In 2000, Fishburne made his directorial debut with Once in the Life, which he also starred in, wrote and produced. The screenplay is based on the 1994 one-act play "Riff Raff,” which he also starred in, wrote and directed. The play received critical praise and was later brought to New York's Circle Rep Theater. The initial run in Los Angeles was the first produced under his own banner, L.O.A. Productions.

In 1997, Fishburne received an Emmy® nomination (Outstanding Lead Actor in a Miniseries or Special) and an NAACP Image Award for his starring role in the HBO drama "Miss Evers' Boys,” which he executive produced. The telefilm was awarded five Emmys®, including Outstanding Made for Television Movie and the coveted President's Award, which honors a program that illuminates a social or educational issue. 

In 1996, Fishburne starred in the critically acclaimed Shakespeare adaptation Othello in the title role, co-starring with Kenneth Branagh and Irene Jacob. He was the first African American to play the Moorish king in a major screen release and follows a noble tradition of such actors in the role as Sir Laurence Olivier and Orson Welles. 

In 1995, Fishburne starred in an original HBO film, "Tuskegee Airmen,” for which he received an NAACP Image Award for Best Actor in a Miniseries, and Golden Globe, Emmy® and Cable Ace nominations for Best Actor in a Miniseries. His television performances also include "Decoration Day” for Hallmark Hall of Fame, "For Us the Living: The Medgar Evers Story” for PBS, "Rumor of War” for CBS, and numerous other starring or guest-starring roles. 
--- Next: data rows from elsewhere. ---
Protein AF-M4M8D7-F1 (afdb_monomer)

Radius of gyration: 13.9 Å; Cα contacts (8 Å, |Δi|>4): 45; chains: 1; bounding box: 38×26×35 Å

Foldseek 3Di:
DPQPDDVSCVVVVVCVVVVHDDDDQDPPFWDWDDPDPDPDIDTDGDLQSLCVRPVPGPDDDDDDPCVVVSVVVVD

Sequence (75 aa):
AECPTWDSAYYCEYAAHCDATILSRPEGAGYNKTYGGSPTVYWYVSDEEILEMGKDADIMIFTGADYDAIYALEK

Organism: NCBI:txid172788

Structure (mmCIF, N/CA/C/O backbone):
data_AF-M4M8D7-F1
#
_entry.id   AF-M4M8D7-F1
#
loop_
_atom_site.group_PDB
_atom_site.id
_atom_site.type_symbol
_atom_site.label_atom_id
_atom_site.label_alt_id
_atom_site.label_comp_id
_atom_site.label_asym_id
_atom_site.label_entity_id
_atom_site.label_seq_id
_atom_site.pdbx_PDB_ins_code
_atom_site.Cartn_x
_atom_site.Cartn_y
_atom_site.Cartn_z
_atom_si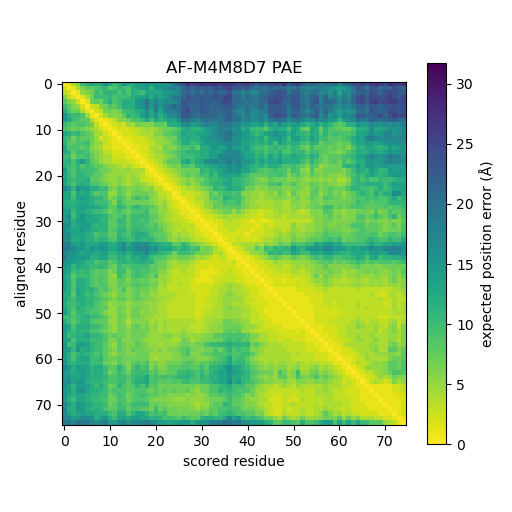te.occupancy
_atom_site.B_iso_or_equiv
_atom_site.auth_seq_id
_atom_site.auth_comp_id
_atom_site.auth_asym_id
_atom_site.auth_atom_id
_atom_site.pdbx_PDB_model_num
ATOM 1 N N . ALA A 1 1 ? -11.329 8.759 -8.992 1.00 48.31 1 ALA A N 1
ATOM 2 C CA . ALA A 1 1 ? -10.054 9.240 -9.567 1.00 48.31 1 ALA A CA 1
ATOM 3 C C . ALA A 1 1 ? -9.883 8.612 -10.947 1.00 48.31 1 ALA A C 1
ATOM 5 O O . ALA A 1 1 ? -10.356 7.497 -11.128 1.00 48.31 1 ALA A O 1
ATOM 6 N N . GLU A 1 2 ? -9.282 9.302 -11.921 1.00 48.00 2 GLU A N 1
ATOM 7 C CA . GLU A 1 2 ? -8.956 8.678 -13.214 1.00 48.00 2 GLU A CA 1
ATOM 8 C C . GLU A 1 2 ? -7.828 7.655 -13.028 1.00 48.00 2 GLU A C 1
ATOM 10 O O . GLU A 1 2 ? -6.862 7.915 -12.311 1.00 48.00 2 GLU A O 1
ATOM 15 N N . CYS A 1 3 ? -7.980 6.475 -13.628 1.00 49.44 3 CYS A N 1
ATOM 16 C CA . CYS A 1 3 ? -7.119 5.318 -13.383 1.00 49.44 3 CYS A CA 1
ATOM 17 C C . CYS A 1 3 ? -5.796 5.483 -14.150 1.00 49.44 3 CYS A C 1
ATOM 19 O O . CYS A 1 3 ? -5.817 5.516 -15.384 1.00 49.44 3 CYS A O 1
ATOM 21 N N . PRO A 1 4 ? -4.636 5.602 -13.479 1.00 46.69 4 PRO A N 1
ATOM 22 C CA . PRO A 1 4 ? -3.395 5.904 -14.172 1.00 46.69 4 PRO A CA 1
ATOM 23 C C . PRO A 1 4 ? -2.780 4.625 -14.758 1.00 46.69 4 PRO A C 1
ATOM 25 O O . PRO A 1 4 ? -2.221 3.819 -14.028 1.00 46.69 4 PRO A O 1
ATOM 28 N N . THR A 1 5 ? -2.805 4.487 -16.088 1.00 47.84 5 THR A N 1
ATOM 29 C CA . THR A 1 5 ? -2.089 3.486 -16.926 1.00 47.84 5 THR A CA 1
ATOM 30 C C . TH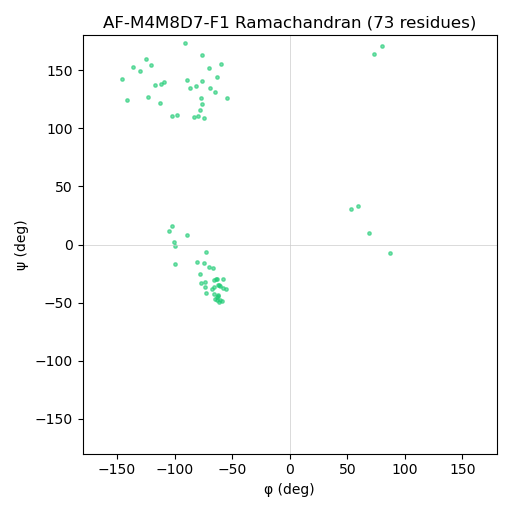R A 1 5 ? -2.588 2.025 -16.922 1.00 47.84 5 THR A C 1
ATOM 32 O O . THR A 1 5 ? -3.399 1.620 -16.098 1.00 47.84 5 THR A O 1
ATOM 35 N N . TRP A 1 6 ? -2.134 1.257 -17.928 1.00 42.97 6 TRP A N 1
ATOM 36 C CA . TRP A 1 6 ? -2.733 0.003 -18.421 1.00 42.97 6 TRP A CA 1
ATOM 37 C C . TRP A 1 6 ? -2.779 -1.172 -17.426 1.00 42.97 6 TRP A C 1
ATOM 39 O O . TRP A 1 6 ? -3.711 -1.966 -17.491 1.00 42.97 6 TRP A O 1
ATOM 49 N N . ASP A 1 7 ? -1.828 -1.262 -16.493 1.00 44.72 7 ASP A N 1
ATOM 50 C CA . ASP A 1 7 ? -1.768 -2.329 -15.472 1.00 44.72 7 ASP A CA 1
ATOM 51 C C . ASP A 1 7 ? -2.780 -2.075 -14.331 1.00 44.72 7 ASP A C 1
ATOM 53 O O . ASP A 1 7 ? -3.314 -2.984 -13.699 1.00 44.72 7 ASP A O 1
ATOM 57 N N . SER A 1 8 ? -3.130 -0.803 -14.132 1.00 52.19 8 SER A N 1
ATOM 58 C CA . SER A 1 8 ? -4.126 -0.313 -13.174 1.00 52.19 8 SER A CA 1
ATOM 59 C C . SER A 1 8 ? -5.558 -0.454 -13.682 1.00 52.19 8 SER A C 1
ATOM 61 O O . SER A 1 8 ? -6.493 -0.307 -12.897 1.00 52.19 8 SER A O 1
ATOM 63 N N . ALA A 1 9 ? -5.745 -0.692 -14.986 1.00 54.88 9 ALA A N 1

Fishburne has been acting in films and on stage since he was 10, starting on the soap opera "One Life to Live,” then making his feature film debut in Cornbread, Earl and Me at 12. At 14, he was cast in a show for the Negro Ensemble Theater and accepted into the High School of Performing Arts. 
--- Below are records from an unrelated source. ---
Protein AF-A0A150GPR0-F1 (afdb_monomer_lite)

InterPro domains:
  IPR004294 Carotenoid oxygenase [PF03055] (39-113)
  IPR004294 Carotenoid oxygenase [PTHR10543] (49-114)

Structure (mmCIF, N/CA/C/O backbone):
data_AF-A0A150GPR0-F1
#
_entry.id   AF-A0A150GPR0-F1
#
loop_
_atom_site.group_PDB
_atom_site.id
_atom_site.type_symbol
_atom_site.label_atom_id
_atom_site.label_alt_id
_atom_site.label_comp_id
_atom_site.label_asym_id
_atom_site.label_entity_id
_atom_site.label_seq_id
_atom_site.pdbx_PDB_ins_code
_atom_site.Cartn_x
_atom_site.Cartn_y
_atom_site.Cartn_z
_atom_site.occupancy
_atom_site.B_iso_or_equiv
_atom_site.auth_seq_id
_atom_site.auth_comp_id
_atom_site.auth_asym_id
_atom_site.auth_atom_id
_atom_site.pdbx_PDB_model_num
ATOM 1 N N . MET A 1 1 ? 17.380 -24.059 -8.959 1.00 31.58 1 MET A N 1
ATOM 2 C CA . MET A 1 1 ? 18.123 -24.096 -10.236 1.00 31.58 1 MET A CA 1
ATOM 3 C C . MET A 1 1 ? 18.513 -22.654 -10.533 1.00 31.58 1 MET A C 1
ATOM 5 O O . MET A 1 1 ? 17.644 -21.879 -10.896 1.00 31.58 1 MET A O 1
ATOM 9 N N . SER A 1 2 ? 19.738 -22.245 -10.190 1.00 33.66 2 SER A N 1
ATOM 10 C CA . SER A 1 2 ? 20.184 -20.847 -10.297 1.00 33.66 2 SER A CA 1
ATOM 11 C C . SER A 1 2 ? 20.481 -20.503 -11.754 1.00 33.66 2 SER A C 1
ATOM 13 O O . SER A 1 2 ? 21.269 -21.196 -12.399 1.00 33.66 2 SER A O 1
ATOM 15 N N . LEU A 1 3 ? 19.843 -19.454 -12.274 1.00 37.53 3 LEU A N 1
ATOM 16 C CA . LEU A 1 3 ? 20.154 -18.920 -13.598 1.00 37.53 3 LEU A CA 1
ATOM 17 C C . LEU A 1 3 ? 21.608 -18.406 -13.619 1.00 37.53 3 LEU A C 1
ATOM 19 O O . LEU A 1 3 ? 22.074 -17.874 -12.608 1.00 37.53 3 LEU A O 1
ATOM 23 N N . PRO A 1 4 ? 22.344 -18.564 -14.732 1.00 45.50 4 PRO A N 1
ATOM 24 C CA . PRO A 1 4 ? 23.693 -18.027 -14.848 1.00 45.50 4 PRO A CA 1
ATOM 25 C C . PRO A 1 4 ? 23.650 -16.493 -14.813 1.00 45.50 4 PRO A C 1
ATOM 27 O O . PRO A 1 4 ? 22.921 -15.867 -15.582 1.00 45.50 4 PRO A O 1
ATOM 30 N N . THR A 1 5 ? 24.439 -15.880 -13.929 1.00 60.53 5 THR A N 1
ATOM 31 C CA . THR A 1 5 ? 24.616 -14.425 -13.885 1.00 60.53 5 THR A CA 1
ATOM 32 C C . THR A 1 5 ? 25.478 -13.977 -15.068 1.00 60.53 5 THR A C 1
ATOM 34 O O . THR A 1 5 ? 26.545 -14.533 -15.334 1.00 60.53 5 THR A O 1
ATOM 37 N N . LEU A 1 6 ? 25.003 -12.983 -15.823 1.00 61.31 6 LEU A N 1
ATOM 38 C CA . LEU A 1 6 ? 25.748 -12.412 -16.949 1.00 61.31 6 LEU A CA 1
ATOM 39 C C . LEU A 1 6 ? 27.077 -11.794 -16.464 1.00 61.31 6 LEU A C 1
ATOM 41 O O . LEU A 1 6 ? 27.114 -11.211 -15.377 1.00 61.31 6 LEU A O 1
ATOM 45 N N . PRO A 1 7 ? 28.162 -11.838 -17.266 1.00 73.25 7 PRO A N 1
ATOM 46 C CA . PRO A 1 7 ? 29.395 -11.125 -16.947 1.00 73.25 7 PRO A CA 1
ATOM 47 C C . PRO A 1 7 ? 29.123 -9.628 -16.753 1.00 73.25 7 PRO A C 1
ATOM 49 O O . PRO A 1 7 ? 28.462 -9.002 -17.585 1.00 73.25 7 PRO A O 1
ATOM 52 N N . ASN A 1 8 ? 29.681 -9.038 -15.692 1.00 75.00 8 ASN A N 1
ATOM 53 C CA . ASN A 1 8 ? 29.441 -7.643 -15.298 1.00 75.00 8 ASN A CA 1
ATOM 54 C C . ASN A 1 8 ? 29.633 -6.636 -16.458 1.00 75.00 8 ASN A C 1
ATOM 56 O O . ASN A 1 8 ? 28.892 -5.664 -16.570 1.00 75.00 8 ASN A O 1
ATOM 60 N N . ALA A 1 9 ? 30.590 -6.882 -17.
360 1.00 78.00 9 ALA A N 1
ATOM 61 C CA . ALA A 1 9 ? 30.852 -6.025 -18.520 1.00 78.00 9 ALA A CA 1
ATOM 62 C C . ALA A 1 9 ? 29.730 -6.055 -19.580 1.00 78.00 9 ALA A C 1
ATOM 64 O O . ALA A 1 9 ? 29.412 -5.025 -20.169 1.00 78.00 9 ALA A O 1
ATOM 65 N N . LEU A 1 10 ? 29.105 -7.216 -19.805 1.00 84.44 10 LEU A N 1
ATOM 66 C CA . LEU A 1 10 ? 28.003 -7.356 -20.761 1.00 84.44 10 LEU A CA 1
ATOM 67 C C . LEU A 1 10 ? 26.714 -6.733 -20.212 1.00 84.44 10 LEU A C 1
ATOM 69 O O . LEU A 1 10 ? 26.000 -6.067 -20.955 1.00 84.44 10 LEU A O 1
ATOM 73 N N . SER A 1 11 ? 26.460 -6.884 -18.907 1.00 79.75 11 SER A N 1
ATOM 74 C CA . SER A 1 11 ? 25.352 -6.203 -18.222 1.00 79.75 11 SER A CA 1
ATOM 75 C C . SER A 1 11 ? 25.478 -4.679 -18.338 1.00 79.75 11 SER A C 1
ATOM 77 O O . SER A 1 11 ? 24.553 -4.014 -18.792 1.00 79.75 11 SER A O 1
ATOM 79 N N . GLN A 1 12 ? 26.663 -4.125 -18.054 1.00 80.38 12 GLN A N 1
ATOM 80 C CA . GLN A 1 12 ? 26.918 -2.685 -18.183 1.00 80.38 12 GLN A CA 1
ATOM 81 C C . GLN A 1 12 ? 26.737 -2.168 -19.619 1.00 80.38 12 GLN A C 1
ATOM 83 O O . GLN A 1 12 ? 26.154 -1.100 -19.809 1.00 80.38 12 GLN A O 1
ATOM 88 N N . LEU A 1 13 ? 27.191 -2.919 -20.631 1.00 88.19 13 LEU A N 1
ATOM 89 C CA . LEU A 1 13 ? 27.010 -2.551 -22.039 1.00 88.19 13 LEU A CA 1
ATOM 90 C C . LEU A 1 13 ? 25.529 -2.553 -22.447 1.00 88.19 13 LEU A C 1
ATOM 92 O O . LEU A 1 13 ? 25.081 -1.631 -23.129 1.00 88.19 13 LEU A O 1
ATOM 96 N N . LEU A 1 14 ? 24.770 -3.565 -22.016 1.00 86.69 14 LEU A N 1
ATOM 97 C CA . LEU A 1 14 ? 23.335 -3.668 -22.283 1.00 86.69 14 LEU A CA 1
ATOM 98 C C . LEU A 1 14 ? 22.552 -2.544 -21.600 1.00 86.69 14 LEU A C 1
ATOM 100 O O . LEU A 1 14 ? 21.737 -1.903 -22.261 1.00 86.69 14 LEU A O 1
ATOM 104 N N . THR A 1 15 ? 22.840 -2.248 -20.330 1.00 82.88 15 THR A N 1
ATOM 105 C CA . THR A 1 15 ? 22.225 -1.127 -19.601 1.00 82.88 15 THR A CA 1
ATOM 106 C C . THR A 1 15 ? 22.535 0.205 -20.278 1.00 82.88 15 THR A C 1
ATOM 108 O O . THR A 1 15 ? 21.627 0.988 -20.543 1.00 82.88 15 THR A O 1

His early film credits include Class Action, King of New York, Red Heat, School Daze, Cherry 2000, Gardens of Stone, A Nightmare on Elm Street 3: Dream Warriors, Band of the Hand, Quicksilver, Cotton Club, Rumble Fish, Death Wish II, Willie & Phil and Fast Break. 

Fishburne continues to give back, serving as an Ambassador for UNICEF. In 2007, Harvard University honored Fishburne with an Artist of the Year Award for his outstanding contributions to American and international performing arts, as well as his many humanitarian contributions.

Fishburne can currently be seen starring in the hit TV series "CSI: Crime Scene Investigation,” as Dr. Raymond Langston.